- INFORMATION SUPPLIED -
- - -

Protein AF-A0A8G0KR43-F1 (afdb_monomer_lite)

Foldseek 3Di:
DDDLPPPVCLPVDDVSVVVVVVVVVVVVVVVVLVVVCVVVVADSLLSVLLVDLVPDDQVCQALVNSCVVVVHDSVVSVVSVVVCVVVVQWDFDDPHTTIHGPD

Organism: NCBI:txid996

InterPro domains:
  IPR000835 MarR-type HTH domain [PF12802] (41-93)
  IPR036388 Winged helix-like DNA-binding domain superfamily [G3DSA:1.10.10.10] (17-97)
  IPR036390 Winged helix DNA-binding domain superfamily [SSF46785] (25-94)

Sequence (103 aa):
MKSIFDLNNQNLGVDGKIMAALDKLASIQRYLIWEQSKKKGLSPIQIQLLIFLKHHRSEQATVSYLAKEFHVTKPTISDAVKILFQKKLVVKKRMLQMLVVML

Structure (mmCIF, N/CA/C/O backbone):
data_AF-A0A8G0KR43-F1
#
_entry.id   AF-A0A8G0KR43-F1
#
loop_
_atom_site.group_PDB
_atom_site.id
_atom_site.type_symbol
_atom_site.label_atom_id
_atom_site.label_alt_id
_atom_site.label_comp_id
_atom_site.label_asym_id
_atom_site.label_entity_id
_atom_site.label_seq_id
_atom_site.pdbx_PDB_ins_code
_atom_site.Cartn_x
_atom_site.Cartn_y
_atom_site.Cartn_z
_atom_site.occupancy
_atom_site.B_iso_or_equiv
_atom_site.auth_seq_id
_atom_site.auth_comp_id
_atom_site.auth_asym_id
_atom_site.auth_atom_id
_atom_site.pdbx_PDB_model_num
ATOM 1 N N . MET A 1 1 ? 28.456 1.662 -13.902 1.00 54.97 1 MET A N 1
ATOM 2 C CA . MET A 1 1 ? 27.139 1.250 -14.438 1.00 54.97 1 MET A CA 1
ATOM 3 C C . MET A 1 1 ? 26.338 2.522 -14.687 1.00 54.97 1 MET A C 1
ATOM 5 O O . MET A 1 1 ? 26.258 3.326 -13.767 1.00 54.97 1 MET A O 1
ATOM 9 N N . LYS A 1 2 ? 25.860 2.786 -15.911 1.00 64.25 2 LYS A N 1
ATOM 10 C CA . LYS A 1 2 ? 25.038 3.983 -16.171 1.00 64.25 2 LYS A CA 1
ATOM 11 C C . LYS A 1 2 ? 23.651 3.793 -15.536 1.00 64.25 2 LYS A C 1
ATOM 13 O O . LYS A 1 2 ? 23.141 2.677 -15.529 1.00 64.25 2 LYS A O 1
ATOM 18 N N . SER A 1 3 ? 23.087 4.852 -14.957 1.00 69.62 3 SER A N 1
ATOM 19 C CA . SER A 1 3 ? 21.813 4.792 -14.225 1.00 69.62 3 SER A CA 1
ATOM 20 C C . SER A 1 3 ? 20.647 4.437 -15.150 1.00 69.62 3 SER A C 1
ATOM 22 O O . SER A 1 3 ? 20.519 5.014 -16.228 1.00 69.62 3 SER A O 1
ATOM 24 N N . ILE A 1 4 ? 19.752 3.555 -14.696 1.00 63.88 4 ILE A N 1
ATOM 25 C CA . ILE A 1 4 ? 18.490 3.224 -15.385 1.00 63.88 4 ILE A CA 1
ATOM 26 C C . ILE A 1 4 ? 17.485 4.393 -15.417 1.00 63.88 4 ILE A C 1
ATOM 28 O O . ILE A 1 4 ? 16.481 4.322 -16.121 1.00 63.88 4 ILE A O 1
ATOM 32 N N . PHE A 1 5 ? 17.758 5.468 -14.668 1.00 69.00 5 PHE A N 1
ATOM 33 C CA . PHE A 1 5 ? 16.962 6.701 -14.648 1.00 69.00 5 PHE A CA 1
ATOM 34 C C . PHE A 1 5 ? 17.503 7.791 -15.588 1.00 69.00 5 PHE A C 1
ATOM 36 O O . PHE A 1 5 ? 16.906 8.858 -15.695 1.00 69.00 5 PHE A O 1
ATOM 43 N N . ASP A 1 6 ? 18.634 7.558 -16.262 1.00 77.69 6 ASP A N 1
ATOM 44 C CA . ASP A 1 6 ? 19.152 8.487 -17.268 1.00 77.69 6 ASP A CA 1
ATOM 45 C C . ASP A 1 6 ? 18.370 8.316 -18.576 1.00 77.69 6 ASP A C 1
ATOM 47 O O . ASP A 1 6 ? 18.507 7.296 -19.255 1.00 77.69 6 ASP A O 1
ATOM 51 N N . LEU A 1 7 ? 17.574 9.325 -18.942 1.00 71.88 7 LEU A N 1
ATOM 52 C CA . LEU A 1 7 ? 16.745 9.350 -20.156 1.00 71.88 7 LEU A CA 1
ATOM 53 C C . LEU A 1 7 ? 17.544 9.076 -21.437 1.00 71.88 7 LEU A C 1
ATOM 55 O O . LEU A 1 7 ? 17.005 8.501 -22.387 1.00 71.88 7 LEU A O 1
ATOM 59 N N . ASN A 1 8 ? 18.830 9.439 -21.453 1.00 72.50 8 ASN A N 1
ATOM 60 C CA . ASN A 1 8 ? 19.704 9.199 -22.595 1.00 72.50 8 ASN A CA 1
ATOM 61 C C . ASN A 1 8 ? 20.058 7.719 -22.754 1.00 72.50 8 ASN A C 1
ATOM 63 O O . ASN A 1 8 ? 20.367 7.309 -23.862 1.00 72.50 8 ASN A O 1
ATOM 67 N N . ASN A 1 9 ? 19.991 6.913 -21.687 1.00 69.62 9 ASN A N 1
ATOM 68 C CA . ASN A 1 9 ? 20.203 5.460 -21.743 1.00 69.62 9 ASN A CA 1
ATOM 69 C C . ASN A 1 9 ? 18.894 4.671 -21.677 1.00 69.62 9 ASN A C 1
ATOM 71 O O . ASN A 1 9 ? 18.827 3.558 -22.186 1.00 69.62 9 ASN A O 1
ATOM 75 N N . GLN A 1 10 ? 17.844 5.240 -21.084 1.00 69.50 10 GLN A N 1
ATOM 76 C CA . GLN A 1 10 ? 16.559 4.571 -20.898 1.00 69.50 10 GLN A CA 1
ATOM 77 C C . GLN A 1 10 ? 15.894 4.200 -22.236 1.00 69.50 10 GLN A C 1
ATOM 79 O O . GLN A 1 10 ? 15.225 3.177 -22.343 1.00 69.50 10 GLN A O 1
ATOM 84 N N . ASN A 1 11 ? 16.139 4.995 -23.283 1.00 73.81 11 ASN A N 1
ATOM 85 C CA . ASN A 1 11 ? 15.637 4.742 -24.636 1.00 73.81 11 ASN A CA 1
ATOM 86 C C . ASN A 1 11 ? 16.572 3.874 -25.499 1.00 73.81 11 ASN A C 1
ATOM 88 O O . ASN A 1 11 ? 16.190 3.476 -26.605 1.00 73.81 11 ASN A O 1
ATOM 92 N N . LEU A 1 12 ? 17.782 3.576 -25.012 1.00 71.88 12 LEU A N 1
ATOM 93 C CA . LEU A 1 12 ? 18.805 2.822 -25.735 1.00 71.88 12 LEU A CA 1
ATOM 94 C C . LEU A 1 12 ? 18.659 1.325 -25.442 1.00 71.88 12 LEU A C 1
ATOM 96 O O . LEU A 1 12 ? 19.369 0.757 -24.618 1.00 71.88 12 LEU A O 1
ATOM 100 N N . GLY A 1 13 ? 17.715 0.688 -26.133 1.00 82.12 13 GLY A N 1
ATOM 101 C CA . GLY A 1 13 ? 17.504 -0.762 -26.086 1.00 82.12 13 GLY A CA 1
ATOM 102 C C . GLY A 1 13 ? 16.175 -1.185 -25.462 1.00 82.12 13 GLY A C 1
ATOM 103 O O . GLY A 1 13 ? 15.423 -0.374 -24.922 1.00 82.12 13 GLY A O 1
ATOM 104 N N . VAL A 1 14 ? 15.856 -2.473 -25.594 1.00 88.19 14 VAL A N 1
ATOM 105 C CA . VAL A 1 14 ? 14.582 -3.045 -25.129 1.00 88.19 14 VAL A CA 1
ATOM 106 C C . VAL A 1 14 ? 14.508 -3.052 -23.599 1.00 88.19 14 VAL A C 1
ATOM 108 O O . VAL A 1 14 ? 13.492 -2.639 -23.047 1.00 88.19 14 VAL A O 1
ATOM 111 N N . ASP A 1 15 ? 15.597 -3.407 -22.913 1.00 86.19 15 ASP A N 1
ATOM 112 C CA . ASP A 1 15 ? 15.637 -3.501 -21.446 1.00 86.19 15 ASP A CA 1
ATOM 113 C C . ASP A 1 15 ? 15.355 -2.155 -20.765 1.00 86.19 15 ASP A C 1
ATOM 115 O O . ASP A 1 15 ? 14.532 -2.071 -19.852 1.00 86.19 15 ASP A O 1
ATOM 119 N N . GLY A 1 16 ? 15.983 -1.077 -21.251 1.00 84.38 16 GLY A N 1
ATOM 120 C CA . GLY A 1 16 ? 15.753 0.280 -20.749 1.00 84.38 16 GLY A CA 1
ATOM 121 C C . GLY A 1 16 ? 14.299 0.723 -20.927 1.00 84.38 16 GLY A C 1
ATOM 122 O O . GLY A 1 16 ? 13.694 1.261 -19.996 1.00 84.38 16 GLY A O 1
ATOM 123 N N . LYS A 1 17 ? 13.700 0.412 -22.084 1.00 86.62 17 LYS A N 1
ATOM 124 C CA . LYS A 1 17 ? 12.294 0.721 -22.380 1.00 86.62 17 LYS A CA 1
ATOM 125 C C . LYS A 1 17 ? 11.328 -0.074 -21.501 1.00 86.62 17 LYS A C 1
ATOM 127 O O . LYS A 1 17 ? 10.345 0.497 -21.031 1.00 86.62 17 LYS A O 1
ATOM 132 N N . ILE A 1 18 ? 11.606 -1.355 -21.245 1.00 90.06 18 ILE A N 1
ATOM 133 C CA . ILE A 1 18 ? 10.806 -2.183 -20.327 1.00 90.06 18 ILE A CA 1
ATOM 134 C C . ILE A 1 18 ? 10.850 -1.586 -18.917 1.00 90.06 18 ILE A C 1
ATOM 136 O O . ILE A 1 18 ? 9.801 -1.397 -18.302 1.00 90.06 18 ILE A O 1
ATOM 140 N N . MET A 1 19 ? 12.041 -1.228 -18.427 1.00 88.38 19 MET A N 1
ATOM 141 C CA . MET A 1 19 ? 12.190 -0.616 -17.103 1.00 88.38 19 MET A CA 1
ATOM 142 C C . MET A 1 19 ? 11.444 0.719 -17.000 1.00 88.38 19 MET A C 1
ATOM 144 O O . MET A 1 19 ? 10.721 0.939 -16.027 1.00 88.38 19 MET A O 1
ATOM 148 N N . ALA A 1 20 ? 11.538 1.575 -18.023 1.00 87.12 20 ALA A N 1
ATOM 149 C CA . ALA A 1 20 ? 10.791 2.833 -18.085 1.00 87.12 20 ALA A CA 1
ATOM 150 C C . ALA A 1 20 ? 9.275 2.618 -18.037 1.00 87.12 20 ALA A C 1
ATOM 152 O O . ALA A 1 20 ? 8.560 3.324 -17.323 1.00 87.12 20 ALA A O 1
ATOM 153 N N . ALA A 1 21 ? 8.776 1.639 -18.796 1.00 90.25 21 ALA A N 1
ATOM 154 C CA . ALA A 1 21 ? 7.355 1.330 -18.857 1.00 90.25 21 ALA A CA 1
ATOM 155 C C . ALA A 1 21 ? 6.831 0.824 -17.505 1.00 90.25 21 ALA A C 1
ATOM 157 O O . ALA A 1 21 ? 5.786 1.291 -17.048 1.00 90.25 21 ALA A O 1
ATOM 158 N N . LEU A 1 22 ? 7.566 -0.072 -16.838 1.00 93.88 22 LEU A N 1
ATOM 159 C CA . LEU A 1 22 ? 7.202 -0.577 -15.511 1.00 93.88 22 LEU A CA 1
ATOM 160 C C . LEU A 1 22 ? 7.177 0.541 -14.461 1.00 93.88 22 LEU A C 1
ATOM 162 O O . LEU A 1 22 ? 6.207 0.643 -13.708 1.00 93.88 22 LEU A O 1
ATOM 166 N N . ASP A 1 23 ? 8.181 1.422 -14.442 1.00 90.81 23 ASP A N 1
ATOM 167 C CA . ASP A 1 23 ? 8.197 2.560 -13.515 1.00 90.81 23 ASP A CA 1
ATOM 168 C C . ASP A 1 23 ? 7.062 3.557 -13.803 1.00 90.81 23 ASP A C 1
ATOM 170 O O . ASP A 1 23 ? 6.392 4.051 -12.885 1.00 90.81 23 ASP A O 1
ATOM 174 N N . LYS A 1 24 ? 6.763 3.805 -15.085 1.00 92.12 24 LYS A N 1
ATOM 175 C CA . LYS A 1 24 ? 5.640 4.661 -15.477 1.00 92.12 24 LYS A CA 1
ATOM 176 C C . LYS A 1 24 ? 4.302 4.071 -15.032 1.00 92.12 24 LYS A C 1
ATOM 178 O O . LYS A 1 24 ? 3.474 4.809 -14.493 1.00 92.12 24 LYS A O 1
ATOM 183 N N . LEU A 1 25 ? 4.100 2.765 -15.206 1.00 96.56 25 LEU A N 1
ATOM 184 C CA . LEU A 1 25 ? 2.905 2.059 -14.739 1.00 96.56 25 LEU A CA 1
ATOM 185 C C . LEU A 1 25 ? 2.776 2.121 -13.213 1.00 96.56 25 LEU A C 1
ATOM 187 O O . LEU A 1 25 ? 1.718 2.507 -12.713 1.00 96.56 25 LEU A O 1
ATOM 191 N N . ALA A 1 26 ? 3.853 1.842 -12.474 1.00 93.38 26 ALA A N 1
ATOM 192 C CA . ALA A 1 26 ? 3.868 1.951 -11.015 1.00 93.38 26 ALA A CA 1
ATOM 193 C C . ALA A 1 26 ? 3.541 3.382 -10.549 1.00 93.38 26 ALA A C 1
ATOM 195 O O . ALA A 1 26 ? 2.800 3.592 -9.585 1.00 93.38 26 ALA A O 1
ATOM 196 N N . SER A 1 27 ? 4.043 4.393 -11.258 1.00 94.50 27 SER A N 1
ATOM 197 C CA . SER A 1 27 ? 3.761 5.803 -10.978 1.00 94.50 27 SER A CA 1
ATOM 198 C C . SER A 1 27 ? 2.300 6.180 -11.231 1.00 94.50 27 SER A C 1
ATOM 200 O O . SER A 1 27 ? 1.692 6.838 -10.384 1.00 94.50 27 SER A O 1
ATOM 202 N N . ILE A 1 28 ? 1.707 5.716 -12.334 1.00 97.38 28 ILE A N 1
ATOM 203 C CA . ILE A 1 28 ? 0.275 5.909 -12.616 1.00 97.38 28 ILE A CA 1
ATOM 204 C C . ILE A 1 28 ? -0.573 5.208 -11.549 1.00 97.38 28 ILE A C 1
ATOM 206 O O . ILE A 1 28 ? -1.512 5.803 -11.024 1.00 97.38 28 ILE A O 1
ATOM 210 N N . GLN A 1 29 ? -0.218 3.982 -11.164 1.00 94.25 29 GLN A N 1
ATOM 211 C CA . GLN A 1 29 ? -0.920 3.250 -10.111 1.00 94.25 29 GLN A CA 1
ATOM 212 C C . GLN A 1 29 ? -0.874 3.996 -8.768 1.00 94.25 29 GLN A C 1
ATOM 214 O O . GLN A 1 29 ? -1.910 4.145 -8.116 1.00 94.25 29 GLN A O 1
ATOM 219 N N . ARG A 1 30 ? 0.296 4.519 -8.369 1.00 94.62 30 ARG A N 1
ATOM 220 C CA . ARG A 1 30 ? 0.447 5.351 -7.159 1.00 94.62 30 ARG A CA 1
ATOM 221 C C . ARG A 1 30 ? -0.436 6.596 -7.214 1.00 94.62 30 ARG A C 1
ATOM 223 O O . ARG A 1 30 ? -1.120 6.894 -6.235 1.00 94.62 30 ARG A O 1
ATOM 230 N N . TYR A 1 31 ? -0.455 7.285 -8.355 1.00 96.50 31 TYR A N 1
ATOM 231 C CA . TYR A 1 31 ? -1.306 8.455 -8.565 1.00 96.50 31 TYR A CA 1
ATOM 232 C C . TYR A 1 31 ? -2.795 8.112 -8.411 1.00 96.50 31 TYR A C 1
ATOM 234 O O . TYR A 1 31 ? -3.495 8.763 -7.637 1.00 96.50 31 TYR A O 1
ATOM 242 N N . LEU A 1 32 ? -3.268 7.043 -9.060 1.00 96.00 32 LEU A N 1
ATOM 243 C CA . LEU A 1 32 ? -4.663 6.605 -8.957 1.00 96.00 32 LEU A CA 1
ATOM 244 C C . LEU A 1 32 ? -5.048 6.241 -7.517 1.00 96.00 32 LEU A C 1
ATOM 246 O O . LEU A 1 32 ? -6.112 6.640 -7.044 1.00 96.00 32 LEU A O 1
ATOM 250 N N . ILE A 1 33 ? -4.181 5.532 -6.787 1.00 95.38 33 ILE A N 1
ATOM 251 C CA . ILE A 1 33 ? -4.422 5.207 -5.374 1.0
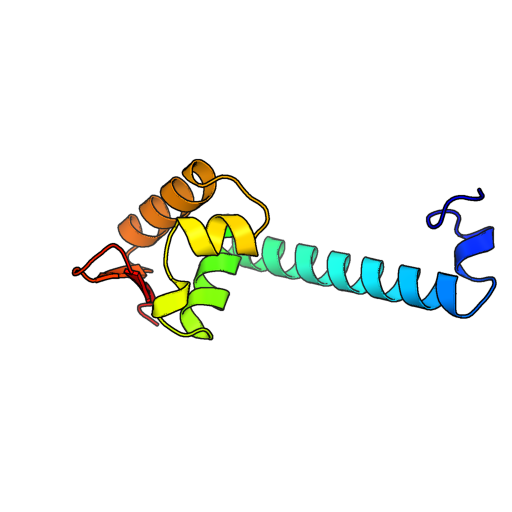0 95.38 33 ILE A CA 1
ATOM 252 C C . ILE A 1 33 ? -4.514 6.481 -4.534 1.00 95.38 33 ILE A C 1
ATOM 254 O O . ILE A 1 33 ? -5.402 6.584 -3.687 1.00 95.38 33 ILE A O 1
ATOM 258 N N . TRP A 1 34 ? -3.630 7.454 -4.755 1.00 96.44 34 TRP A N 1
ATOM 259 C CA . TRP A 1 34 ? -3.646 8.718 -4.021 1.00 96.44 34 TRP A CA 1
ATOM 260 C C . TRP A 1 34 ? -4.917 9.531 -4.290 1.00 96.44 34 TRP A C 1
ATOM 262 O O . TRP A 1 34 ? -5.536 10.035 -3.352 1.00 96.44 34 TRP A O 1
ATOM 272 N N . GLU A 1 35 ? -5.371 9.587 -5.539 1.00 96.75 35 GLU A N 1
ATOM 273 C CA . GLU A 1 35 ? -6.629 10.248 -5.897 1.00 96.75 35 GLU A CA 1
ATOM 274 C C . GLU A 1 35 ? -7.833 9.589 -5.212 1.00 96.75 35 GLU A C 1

- - -

Look above for the line containing "ATOM 124 C CA" and the line containing "ATOM 142 C C". Transcribe both, with the lines between them, exactly.

- TASK ANSWER -
ATOM 124 C CA . LYS A 1 17 ? 12.294 0.721 -22.380 1.00 86.62 17 LYS A CA 1
ATOM 125 C C . LYS A 1 17 ? 11.328 -0.074 -21.501 1.00 86.62 17 LYS A C 1
ATOM 127 O O . LYS A 1 17 ? 10.345 0.497 -21.031 1.00 86.62 17 LYS A O 1
ATOM 132 N N . ILE A 1 18 ? 11.606 -1.355 -21.245 1.00 90.06 18 ILE A N 1
ATOM 133 C CA . ILE A 1 18 ? 10.806 -2.183 -20.327 1.00 90.06 18 ILE A CA 1
ATOM 134 C C . ILE A 1 18 ? 10.850 -1.586 -18.917 1.00 90.06 18 ILE A C 1
ATOM 136 O O . ILE A 1 18 ? 9.801 -1.397 -18.302 1.00 90.06 18 ILE A O 1
ATOM 140 N N . MET A 1 19 ? 12.041 -1.228 -18.427 1.00 88.38 19 MET A N 1
ATOM 141 C CA . MET A 1 19 ? 12.190 -0.616 -17.103 1.00 88.38 19 MET A CA 1
ATOM 142 C C . MET A 1 19 ? 11.444 0.719 -17.000 1.00 88.38 19 MET A C 1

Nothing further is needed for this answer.